• Work instructions: Word for word, set down every line of the entries below from the line with "ATOM 56 O O" to the line with "ATOM 83 C C", including both, and no other line.

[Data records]
Segment Open

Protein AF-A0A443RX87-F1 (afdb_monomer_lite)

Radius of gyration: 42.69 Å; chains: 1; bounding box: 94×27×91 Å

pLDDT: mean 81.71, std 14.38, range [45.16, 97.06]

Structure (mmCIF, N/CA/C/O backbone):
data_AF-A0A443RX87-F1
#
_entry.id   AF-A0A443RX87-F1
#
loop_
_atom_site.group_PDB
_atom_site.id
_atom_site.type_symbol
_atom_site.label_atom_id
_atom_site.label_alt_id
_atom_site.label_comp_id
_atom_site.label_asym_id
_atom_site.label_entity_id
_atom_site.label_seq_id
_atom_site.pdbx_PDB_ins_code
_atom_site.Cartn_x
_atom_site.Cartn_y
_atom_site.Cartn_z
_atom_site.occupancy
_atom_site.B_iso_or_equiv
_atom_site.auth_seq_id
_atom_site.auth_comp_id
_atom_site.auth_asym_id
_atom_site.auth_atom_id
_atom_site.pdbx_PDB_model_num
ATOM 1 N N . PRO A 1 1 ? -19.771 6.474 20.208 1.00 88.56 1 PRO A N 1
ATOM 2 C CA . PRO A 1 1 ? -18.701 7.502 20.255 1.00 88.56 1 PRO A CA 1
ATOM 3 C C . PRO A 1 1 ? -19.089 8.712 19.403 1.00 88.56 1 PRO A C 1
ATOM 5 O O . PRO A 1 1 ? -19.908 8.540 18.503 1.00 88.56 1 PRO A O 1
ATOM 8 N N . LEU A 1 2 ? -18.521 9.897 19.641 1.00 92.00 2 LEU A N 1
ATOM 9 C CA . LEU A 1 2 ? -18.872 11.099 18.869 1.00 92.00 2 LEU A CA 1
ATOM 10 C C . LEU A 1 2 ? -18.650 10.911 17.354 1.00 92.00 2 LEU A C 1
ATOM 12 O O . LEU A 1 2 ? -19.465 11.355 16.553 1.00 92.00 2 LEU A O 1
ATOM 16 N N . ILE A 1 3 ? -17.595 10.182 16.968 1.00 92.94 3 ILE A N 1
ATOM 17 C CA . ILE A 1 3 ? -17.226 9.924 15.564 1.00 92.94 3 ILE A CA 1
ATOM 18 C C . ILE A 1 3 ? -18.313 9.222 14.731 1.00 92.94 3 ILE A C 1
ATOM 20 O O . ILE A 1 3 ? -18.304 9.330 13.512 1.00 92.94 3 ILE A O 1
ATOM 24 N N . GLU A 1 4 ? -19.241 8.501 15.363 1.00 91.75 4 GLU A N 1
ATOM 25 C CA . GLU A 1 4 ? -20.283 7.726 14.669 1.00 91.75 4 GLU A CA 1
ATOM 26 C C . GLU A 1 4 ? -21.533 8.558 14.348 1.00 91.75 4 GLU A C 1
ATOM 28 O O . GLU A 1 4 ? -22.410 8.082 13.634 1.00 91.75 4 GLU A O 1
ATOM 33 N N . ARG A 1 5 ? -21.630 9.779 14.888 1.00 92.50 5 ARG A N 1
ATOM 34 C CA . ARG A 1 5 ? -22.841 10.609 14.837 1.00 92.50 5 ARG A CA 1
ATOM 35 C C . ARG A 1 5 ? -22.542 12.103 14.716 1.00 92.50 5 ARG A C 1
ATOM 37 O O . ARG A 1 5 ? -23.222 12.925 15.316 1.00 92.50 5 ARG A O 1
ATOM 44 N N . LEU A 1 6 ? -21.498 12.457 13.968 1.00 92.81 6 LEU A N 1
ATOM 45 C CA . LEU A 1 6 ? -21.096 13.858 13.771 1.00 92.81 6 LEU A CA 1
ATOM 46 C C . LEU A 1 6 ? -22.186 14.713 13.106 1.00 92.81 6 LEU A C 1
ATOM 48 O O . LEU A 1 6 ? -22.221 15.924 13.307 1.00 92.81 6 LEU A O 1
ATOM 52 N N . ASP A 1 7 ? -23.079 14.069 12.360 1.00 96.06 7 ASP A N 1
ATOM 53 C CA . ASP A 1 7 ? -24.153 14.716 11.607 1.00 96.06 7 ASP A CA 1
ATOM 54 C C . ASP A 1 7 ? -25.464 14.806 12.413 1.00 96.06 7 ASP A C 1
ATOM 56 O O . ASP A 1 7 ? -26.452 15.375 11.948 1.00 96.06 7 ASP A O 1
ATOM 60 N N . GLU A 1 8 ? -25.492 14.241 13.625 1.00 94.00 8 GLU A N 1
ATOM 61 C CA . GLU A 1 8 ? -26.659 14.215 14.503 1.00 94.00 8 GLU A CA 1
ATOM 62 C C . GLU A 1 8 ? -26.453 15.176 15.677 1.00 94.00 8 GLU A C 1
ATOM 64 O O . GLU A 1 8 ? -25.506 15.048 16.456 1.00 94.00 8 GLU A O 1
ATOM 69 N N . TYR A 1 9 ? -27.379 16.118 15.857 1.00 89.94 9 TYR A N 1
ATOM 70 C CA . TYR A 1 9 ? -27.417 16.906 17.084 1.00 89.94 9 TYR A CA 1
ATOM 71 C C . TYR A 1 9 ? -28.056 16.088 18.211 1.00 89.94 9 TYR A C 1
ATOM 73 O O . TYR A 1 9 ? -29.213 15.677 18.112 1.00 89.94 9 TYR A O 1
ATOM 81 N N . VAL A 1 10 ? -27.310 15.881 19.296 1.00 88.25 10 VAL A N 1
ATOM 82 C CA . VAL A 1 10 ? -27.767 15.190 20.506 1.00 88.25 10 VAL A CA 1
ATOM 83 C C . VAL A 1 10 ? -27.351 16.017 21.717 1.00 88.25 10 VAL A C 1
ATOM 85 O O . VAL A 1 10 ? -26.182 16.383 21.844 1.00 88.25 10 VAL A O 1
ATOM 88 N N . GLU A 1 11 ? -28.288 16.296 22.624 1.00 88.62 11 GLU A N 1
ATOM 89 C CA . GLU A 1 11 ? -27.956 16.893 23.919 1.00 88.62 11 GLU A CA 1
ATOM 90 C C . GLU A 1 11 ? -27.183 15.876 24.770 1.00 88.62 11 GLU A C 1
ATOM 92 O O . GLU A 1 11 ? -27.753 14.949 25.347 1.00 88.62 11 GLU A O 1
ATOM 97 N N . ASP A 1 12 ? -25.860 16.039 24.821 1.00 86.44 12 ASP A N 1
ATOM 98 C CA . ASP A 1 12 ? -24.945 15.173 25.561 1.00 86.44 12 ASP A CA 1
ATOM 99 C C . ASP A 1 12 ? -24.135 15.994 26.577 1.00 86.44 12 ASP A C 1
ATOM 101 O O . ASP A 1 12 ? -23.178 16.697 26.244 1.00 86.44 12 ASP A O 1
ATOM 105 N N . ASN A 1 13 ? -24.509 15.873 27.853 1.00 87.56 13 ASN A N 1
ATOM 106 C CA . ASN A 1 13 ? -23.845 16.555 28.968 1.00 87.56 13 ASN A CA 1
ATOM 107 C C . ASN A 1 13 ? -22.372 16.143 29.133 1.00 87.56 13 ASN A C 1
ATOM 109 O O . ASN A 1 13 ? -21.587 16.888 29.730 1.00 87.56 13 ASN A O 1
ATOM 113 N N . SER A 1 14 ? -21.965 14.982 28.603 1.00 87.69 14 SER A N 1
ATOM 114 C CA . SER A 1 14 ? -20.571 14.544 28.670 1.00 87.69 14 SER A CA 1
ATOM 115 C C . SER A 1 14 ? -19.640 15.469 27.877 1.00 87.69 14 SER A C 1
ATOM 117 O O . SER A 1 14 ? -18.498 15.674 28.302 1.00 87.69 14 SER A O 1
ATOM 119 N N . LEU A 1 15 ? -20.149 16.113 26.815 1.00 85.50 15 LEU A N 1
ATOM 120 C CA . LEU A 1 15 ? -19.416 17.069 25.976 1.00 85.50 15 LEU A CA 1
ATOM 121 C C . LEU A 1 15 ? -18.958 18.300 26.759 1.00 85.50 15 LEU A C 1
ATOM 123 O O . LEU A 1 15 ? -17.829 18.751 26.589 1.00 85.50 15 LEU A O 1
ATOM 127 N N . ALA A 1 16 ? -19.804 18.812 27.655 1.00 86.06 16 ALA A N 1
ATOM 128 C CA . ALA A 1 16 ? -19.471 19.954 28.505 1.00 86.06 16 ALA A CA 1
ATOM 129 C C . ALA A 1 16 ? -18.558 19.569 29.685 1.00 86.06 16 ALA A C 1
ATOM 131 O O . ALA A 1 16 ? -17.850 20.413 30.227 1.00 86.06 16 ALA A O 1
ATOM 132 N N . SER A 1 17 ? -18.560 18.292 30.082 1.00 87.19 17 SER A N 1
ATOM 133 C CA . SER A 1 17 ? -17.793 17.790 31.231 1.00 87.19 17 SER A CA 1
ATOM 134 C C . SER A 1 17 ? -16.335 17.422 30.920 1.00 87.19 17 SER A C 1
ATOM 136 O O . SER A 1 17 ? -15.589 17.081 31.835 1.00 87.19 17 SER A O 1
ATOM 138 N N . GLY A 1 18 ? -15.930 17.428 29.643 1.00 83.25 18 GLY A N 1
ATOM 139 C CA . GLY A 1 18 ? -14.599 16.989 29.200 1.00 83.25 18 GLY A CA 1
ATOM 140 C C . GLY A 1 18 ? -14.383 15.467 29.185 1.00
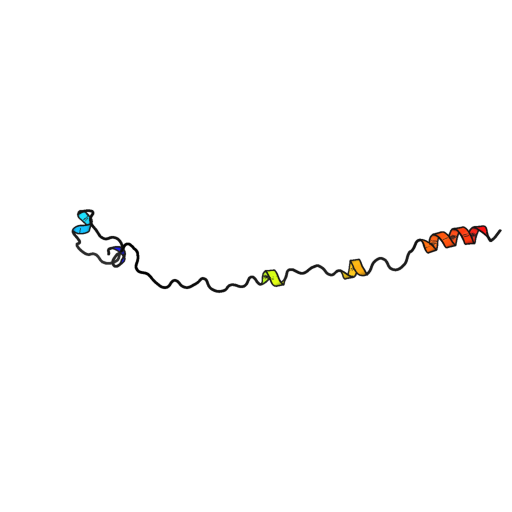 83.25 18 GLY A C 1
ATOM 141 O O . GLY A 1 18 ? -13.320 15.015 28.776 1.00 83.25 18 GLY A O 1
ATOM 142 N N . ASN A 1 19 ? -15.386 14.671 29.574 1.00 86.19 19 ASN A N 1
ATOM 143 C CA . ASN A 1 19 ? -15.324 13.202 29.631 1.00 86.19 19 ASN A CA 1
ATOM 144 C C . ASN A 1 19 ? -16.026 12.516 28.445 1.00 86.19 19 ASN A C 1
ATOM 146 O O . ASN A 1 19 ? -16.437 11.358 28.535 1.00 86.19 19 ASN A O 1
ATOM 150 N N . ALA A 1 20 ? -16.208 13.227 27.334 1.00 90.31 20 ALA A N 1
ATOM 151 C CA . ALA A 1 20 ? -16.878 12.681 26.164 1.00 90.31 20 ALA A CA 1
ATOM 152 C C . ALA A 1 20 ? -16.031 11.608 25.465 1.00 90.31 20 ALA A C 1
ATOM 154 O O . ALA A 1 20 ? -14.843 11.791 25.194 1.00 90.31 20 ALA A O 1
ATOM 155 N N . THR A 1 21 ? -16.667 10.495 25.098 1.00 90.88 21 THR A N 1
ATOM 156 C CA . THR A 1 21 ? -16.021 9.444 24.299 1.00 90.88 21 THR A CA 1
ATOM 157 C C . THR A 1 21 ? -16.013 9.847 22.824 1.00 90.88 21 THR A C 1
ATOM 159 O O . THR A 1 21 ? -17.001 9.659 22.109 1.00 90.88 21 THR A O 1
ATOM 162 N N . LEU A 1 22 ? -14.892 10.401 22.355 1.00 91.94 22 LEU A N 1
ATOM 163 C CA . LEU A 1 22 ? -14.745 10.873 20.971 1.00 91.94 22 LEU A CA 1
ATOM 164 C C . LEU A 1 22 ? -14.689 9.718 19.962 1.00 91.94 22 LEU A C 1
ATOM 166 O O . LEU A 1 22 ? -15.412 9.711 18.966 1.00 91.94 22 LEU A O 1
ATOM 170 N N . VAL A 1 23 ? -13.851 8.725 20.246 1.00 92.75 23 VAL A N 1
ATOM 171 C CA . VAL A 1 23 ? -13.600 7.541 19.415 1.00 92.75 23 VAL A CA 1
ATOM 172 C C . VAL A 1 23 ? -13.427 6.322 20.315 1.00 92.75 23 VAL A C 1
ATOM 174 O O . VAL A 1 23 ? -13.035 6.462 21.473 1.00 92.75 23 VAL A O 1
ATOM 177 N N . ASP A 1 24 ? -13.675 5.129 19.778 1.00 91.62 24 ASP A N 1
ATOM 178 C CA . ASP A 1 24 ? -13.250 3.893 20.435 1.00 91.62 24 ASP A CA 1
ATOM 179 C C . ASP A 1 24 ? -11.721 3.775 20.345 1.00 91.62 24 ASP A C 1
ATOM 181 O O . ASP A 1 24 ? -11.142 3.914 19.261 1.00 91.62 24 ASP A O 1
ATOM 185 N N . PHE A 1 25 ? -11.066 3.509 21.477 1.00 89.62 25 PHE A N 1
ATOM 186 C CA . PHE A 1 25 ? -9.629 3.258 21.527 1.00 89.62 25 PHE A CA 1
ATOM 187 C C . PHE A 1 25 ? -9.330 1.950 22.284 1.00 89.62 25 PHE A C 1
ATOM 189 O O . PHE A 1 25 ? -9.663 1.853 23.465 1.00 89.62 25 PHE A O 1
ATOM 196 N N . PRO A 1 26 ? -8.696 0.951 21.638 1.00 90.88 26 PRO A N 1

Segment Closed

• Answer:
ATOM 56 O O . ASP A 1 7 ? -26.452 15.375 11.948 1.00 96.06 7 ASP A O 1
ATOM 60 N N . GLU A 1 8 ? -25.492 14.241 13.625 1.00 94.00 8 GLU A N 1
ATOM 61 C CA . GLU A 1 8 ? -26.659 14.215 14.503 1.00 94.00 8 GLU A CA 1
ATOM 62 C C . GLU A 1 8 ? -26.453 15.176 15.677 1.00 94.00 8 GLU A C 1
ATOM 64 O O . GLU A 1 8 ? -25.506 15.048 16.456 1.00 94.00 8 GLU A O 1
ATOM 69 N N . TYR A 1 9 ? -27.379 16.118 15.857 1.00 89.94 9 TYR A N 1
ATOM 70 C CA . TYR A 1 9 ? -27.417 16.906 17.084 1.00 89.94 9 TYR A CA 1
ATOM 71 C C . TYR A 1 9 ? -28.056 16.088 18.211 1.00 89.94 9 TYR A C 1
ATOM 73 O O . TYR A 1 9 ? -29.213 15.677 18.112 1.00 89.94 9 TYR A O 1
ATOM 81 N N . VAL A 1 10 ? -27.310 15.881 19.296 1.00 88.25 10 VAL A N 1
ATOM 82 C CA . VAL A 1 10 ? -27.767 15.190 20.506 1.00 88.25 10 VAL A CA 1
ATOM 83 C C . VAL A 1 10 ? -27.351 16.017 21.717 1.00 88.25 10 VAL A C 1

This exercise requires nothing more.